What you need to do
Some of the lines below need repeating. Reproduce exactly those between the lines holding "ATOM 75 C CA" and "ATOM 110 O O", inclusive.

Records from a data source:
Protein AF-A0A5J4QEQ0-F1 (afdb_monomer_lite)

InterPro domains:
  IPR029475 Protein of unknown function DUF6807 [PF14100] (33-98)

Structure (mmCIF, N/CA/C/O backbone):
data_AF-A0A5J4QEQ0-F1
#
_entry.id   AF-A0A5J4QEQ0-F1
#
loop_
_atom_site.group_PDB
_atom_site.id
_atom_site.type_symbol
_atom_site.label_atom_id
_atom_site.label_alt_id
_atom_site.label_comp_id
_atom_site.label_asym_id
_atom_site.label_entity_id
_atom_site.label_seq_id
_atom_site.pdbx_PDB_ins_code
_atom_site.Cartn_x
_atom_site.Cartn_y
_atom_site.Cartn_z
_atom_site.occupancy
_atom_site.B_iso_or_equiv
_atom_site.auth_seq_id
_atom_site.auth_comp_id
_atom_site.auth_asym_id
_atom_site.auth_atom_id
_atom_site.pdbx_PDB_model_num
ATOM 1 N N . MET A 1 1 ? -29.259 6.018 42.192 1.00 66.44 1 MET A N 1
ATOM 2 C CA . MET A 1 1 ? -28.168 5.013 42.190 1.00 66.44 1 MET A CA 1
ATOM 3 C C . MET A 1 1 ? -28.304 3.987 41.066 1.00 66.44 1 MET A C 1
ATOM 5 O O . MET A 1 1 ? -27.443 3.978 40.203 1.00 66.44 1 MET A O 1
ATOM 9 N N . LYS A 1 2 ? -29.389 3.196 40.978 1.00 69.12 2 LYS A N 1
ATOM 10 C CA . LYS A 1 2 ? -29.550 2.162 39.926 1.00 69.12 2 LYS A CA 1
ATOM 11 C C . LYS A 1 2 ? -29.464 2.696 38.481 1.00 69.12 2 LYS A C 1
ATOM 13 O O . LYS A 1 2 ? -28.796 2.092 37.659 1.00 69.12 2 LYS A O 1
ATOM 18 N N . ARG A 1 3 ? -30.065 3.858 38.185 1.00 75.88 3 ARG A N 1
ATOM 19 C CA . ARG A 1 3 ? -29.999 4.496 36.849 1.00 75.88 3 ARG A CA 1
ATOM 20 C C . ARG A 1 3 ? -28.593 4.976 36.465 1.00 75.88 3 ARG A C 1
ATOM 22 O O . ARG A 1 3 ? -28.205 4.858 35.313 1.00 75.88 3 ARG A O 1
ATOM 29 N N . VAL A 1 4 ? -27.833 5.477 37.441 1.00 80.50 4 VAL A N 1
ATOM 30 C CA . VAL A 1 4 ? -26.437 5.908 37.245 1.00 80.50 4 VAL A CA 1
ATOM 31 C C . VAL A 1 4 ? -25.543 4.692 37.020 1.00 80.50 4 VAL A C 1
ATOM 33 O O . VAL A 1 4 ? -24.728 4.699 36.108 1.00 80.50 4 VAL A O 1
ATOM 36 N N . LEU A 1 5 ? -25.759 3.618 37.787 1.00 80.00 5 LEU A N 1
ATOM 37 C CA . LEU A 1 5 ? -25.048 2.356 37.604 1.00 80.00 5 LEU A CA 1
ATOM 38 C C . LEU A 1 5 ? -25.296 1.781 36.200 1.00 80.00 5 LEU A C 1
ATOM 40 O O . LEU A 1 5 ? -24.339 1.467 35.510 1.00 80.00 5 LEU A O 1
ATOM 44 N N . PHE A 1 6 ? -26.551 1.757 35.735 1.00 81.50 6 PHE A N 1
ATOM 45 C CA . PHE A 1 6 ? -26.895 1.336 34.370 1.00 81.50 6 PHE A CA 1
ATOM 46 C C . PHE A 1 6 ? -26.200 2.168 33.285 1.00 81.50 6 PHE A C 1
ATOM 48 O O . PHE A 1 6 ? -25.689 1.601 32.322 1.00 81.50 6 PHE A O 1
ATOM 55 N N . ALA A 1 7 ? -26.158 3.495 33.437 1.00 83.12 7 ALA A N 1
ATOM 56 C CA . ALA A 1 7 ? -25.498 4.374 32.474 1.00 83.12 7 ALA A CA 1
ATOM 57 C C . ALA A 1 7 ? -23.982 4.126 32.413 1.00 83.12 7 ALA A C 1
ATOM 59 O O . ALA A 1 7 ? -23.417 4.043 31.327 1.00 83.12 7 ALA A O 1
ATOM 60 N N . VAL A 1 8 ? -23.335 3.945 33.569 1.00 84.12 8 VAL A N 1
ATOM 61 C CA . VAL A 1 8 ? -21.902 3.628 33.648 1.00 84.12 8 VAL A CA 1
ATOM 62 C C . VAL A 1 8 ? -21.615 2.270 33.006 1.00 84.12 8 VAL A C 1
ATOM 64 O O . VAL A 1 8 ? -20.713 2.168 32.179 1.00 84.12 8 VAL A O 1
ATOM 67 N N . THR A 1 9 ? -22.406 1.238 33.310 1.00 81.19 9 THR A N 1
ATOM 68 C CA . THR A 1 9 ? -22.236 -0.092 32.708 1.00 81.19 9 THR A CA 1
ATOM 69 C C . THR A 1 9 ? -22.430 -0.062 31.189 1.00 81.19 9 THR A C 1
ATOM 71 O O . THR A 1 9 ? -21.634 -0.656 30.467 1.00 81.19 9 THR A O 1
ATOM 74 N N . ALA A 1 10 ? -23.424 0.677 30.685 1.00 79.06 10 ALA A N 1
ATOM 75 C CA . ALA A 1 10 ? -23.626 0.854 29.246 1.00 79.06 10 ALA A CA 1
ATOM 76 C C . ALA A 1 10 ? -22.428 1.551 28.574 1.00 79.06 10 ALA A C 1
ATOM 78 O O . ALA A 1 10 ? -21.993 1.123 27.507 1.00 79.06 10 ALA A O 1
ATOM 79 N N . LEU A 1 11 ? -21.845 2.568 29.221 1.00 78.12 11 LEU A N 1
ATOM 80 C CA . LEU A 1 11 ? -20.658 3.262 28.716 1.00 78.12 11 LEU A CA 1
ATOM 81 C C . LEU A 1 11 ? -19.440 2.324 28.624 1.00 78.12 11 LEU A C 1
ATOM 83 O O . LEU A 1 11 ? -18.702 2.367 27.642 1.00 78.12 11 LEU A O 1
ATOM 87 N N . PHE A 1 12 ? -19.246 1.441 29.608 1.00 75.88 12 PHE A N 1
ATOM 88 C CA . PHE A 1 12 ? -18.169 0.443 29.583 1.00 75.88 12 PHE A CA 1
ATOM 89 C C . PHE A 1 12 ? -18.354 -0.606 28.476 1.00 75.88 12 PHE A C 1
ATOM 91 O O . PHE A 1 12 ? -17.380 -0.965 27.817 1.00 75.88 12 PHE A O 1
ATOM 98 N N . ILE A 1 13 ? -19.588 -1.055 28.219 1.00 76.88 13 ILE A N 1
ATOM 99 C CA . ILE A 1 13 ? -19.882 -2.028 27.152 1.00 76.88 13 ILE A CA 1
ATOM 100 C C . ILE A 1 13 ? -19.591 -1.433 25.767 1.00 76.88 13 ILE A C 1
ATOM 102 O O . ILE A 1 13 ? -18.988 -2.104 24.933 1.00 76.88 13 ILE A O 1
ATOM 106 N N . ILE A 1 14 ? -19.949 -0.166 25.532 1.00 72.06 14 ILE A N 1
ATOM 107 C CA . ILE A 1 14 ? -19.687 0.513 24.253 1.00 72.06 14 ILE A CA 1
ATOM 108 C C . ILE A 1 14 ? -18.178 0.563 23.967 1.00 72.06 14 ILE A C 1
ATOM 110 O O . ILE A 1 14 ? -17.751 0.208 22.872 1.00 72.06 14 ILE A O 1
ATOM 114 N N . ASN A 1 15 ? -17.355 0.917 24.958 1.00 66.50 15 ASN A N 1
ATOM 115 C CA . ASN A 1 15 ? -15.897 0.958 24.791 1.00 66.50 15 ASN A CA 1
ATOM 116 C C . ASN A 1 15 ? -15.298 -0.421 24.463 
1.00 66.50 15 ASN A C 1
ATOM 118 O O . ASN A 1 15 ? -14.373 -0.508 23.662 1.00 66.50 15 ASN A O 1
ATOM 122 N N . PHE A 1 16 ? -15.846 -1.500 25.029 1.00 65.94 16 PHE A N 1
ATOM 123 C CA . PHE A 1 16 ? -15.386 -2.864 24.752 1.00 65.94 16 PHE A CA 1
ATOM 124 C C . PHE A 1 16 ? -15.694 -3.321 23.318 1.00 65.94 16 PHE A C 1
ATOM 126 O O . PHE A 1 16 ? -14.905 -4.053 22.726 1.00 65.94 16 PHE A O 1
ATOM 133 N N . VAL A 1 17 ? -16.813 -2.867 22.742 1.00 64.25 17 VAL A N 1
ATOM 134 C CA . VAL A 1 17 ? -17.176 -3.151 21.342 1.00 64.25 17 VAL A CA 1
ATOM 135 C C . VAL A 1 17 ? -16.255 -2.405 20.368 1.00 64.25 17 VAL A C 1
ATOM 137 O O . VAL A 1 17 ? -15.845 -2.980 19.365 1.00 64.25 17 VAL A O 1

--

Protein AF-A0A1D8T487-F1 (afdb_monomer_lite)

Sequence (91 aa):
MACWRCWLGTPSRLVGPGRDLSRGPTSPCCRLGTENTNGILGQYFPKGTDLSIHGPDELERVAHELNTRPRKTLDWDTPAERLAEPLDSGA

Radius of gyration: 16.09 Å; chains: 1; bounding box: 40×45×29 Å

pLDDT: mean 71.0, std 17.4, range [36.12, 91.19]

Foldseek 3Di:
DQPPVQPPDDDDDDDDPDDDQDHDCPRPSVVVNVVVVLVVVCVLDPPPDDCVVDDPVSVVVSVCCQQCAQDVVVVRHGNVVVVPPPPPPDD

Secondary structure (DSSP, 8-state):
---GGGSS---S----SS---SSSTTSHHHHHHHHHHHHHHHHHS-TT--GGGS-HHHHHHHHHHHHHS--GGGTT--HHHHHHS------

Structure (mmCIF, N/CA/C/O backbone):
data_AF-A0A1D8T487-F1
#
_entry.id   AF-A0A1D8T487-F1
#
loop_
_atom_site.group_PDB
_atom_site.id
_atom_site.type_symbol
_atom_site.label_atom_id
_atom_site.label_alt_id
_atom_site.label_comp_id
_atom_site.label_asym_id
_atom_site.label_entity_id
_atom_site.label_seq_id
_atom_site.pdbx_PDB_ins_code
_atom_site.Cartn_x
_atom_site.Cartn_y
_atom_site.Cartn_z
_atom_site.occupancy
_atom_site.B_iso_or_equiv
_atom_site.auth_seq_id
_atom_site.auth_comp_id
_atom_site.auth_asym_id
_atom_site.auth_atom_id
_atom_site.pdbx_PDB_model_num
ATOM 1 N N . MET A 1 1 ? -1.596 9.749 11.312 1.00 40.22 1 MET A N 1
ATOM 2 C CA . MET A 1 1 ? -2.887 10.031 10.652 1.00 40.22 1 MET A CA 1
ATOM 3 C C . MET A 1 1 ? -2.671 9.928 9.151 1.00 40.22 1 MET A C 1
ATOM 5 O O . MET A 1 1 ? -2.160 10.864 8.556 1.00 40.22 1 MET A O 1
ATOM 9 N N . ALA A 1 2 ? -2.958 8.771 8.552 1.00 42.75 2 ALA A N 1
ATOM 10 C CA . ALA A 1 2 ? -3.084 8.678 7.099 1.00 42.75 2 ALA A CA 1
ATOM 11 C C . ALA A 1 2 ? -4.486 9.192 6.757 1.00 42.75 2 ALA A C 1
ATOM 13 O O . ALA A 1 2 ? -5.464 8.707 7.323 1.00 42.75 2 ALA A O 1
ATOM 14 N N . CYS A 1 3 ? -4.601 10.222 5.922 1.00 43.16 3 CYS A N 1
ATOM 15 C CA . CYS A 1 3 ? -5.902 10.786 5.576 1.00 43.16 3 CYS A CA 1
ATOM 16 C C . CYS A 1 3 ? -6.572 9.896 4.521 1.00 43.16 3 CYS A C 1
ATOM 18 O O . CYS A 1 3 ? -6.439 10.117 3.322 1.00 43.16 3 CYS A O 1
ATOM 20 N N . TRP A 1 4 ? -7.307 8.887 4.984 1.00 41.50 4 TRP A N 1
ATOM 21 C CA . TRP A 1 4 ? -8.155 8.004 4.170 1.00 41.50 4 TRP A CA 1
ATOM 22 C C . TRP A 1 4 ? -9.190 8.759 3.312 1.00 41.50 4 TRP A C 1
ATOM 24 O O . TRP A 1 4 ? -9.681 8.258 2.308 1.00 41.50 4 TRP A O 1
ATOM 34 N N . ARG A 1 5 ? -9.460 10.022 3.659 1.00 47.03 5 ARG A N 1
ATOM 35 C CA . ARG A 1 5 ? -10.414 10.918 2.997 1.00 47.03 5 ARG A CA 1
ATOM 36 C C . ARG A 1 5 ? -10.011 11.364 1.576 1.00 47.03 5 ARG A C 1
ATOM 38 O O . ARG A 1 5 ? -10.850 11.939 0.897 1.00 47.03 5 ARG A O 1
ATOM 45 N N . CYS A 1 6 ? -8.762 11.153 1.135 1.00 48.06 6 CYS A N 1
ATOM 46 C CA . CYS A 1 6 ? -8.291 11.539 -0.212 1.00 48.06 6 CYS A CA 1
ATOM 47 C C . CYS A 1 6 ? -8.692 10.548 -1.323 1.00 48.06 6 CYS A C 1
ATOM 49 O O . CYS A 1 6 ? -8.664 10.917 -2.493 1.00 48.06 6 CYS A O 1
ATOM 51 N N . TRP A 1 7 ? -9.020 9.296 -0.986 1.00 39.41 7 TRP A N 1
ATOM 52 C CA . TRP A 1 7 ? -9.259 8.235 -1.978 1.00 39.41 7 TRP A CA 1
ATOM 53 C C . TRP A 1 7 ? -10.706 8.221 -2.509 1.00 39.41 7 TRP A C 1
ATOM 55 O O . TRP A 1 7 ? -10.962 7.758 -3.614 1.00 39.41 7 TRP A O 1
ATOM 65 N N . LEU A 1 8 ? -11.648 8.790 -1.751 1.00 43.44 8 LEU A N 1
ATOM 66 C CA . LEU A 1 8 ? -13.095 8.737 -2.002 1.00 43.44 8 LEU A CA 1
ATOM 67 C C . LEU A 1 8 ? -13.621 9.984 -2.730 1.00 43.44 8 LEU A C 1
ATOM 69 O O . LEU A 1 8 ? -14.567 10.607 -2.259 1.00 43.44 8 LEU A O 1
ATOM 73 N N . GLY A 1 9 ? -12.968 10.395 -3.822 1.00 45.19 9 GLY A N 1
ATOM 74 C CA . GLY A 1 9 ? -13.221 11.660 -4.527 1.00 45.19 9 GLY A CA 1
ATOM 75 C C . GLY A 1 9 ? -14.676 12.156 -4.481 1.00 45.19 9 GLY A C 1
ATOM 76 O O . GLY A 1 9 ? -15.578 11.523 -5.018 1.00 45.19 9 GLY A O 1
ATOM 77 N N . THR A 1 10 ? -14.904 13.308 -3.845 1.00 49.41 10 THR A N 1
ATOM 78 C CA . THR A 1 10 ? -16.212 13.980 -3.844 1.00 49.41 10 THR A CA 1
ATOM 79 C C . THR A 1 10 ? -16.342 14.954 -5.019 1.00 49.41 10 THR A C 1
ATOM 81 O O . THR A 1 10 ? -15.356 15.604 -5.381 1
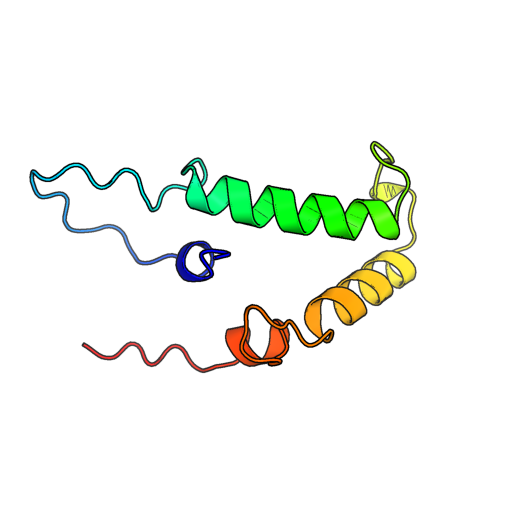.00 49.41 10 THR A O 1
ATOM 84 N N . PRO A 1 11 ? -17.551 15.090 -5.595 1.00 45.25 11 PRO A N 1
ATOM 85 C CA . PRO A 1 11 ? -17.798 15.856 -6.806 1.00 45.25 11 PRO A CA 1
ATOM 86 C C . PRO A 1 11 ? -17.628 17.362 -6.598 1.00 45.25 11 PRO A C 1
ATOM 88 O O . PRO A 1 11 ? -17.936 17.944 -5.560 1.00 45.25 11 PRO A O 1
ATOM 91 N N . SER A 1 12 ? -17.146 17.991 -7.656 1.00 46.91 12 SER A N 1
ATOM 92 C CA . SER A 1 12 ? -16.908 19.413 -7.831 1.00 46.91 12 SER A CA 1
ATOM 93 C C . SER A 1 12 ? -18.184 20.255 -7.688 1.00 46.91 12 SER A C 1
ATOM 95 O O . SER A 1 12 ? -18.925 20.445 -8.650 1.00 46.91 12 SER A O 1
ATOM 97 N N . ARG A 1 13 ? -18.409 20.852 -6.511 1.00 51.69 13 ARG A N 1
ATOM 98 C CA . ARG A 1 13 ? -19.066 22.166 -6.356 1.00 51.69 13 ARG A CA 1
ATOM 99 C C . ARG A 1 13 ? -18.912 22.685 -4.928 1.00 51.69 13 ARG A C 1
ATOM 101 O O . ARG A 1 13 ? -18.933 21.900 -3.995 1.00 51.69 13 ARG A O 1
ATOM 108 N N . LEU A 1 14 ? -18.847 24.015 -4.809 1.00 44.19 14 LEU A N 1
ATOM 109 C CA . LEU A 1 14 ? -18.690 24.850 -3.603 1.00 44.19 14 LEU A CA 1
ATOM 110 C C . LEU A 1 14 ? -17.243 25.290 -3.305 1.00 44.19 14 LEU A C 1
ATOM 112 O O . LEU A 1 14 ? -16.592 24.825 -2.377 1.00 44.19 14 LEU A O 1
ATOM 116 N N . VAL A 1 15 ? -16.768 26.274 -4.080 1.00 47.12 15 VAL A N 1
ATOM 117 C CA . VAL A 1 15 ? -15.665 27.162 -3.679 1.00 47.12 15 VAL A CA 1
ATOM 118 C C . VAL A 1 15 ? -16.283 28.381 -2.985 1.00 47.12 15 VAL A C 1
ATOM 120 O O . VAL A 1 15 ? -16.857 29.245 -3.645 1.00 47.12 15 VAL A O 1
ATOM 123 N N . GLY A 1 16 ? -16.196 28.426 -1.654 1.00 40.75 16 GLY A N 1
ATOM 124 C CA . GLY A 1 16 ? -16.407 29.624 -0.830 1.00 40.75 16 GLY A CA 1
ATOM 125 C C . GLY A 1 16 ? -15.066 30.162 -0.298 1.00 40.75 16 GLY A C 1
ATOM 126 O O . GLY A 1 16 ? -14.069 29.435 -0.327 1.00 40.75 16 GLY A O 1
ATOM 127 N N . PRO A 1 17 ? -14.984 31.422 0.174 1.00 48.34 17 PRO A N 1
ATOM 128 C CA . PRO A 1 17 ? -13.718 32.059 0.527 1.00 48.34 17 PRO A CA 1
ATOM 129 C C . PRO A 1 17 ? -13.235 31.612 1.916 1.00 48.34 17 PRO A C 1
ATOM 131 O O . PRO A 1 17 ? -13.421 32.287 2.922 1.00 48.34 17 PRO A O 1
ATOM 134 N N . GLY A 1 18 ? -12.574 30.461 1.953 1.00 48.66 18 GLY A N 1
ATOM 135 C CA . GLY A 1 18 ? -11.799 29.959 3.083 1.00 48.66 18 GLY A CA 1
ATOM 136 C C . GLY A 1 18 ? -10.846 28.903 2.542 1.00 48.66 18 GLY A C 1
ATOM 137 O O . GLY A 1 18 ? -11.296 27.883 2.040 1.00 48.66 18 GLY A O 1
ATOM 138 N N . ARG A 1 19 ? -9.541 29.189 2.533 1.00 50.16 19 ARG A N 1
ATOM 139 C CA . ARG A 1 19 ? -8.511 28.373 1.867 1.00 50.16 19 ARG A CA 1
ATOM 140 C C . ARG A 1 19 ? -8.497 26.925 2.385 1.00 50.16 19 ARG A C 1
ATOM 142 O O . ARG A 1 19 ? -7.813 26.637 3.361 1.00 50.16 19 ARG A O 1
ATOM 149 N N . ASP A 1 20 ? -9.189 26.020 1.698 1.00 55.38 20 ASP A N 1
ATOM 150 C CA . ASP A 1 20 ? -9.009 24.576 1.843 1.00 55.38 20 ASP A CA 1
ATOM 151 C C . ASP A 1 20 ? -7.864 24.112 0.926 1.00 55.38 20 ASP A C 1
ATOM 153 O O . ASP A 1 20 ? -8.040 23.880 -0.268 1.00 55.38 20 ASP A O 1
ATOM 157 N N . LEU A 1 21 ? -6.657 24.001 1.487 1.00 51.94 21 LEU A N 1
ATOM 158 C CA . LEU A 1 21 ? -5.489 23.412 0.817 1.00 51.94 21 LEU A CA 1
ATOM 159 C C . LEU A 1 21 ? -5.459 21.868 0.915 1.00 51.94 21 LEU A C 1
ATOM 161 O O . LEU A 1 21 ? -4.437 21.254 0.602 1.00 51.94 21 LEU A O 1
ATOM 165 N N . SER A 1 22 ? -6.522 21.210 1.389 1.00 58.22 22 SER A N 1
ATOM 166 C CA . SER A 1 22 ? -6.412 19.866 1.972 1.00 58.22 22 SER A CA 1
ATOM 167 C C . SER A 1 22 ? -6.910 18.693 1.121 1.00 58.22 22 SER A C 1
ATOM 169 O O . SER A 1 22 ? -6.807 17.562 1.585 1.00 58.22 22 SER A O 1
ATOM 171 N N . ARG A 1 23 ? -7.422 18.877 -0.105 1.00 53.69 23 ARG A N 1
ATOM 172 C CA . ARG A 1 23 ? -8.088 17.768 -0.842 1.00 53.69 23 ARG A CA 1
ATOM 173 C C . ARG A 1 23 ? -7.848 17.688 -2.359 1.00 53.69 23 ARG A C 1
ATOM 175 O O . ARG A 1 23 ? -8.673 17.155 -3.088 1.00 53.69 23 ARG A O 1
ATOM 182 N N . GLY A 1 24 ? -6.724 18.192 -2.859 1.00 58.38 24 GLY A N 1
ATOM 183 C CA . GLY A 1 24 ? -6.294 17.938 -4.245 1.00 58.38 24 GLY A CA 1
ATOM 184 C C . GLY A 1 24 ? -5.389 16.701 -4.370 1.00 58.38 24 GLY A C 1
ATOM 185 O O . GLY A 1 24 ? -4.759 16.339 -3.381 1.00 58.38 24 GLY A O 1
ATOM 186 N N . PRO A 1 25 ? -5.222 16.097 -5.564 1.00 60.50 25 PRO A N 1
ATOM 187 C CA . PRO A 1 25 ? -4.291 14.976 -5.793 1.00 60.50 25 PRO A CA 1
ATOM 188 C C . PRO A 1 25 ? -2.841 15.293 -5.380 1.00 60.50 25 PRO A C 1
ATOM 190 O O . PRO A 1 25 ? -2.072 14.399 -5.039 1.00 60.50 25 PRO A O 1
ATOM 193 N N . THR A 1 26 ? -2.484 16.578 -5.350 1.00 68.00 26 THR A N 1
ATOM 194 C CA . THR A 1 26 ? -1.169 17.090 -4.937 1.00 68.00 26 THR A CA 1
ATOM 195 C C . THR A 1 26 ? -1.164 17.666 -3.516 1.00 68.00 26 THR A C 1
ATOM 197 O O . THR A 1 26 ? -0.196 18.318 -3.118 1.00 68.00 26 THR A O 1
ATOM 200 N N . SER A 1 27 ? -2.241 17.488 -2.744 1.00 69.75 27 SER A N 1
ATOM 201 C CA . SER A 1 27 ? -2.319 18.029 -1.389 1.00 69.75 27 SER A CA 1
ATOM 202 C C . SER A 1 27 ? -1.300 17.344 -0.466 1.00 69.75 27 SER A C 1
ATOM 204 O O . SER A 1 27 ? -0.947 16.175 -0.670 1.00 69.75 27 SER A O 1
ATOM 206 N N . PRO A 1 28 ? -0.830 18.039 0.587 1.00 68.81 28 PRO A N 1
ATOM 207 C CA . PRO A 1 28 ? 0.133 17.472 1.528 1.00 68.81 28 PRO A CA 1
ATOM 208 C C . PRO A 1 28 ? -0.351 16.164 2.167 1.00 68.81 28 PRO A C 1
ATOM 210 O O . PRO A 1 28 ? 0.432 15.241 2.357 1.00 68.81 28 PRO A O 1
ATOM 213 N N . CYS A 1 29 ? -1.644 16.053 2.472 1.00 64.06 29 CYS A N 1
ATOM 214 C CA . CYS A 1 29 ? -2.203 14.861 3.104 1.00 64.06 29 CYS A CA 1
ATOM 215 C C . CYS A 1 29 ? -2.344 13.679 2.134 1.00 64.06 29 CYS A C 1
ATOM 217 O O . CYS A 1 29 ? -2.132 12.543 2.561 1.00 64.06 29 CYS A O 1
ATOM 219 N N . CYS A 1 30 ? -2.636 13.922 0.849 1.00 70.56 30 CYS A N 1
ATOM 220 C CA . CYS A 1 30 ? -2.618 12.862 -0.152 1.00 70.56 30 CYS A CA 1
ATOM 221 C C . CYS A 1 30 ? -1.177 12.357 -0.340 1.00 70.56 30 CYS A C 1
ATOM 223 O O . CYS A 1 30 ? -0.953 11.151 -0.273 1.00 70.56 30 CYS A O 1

Result of the exercise
ATOM 75 C CA . ALA A 1 10 ? -23.626 0.854 29.246 1.00 79.06 10 ALA A CA 1
ATOM 76 C C . ALA A 1 10 ? -22.428 1.551 28.574 1.00 79.06 10 ALA A C 1
ATOM 78 O O . ALA A 1 10 ? -21.993 1.123 27.507 1.00 79.06 10 ALA A O 1
ATOM 79 N N . LEU A 1 11 ? -21.845 2.568 29.221 1.00 78.12 11 LEU A N 1
ATOM 80 C CA . LEU A 1 11 ? -20.658 3.262 28.716 1.00 78.12 11 LEU A CA 1
ATOM 81 C C . LEU A 1 11 ? -19.440 2.324 28.624 1.00 78.12 11 LEU A C 1
ATOM 83 O O . LEU A 1 11 ? -18.702 2.367 27.642 1.00 78.12 11 LEU A O 1
ATOM 87 N N . PHE A 1 12 ? -19.246 1.441 29.608 1.00 75.88 12 PHE A N 1
ATOM 88 C CA . PHE A 1 12 ? -18.169 0.443 29.583 1.00 75.88 12 PHE A CA 1
ATOM 89 C C . PHE A 1 12 ? -18.354 -0.606 28.476 1.00 75.88 12 PHE A C 1
ATOM 91 O O . PHE A 1 12 ? -17.380 -0.965 27.817 1.00 75.88 12 PHE A O 1
ATOM 98 N N . ILE A 1 13 ? -19.588 -1.055 28.219 1.00 76.88 13 ILE A N 1
ATOM 99 C CA . ILE A 1 13 ? -19.882 -2.028 27.152 1.00 76.88 13 ILE A CA 1
ATOM 100 C C . ILE A 1 13 ? -19.591 -1.433 25.767 1.00 76.88 13 ILE A C 1
ATOM 102 O O . ILE A 1 13 ? -18.988 -2.104 24.933 1.00 76.88 13 ILE A O 1
ATOM 106 N N . ILE A 1 14 ? -19.949 -0.166 25.532 1.00 72.06 14 ILE A N 1
ATOM 107 C CA . ILE A 1 14 ? -19.687 0.513 24.253 1.00 72.06 14 ILE A CA 1
ATOM 108 C C . ILE A 1 14 ? -18.178 0.563 23.967 1.00 72.06 14 ILE A C 1
ATOM 110 O O . ILE A 1 14 ? -17.751 0.208 22.872 1.00 72.06 14 ILE A O 1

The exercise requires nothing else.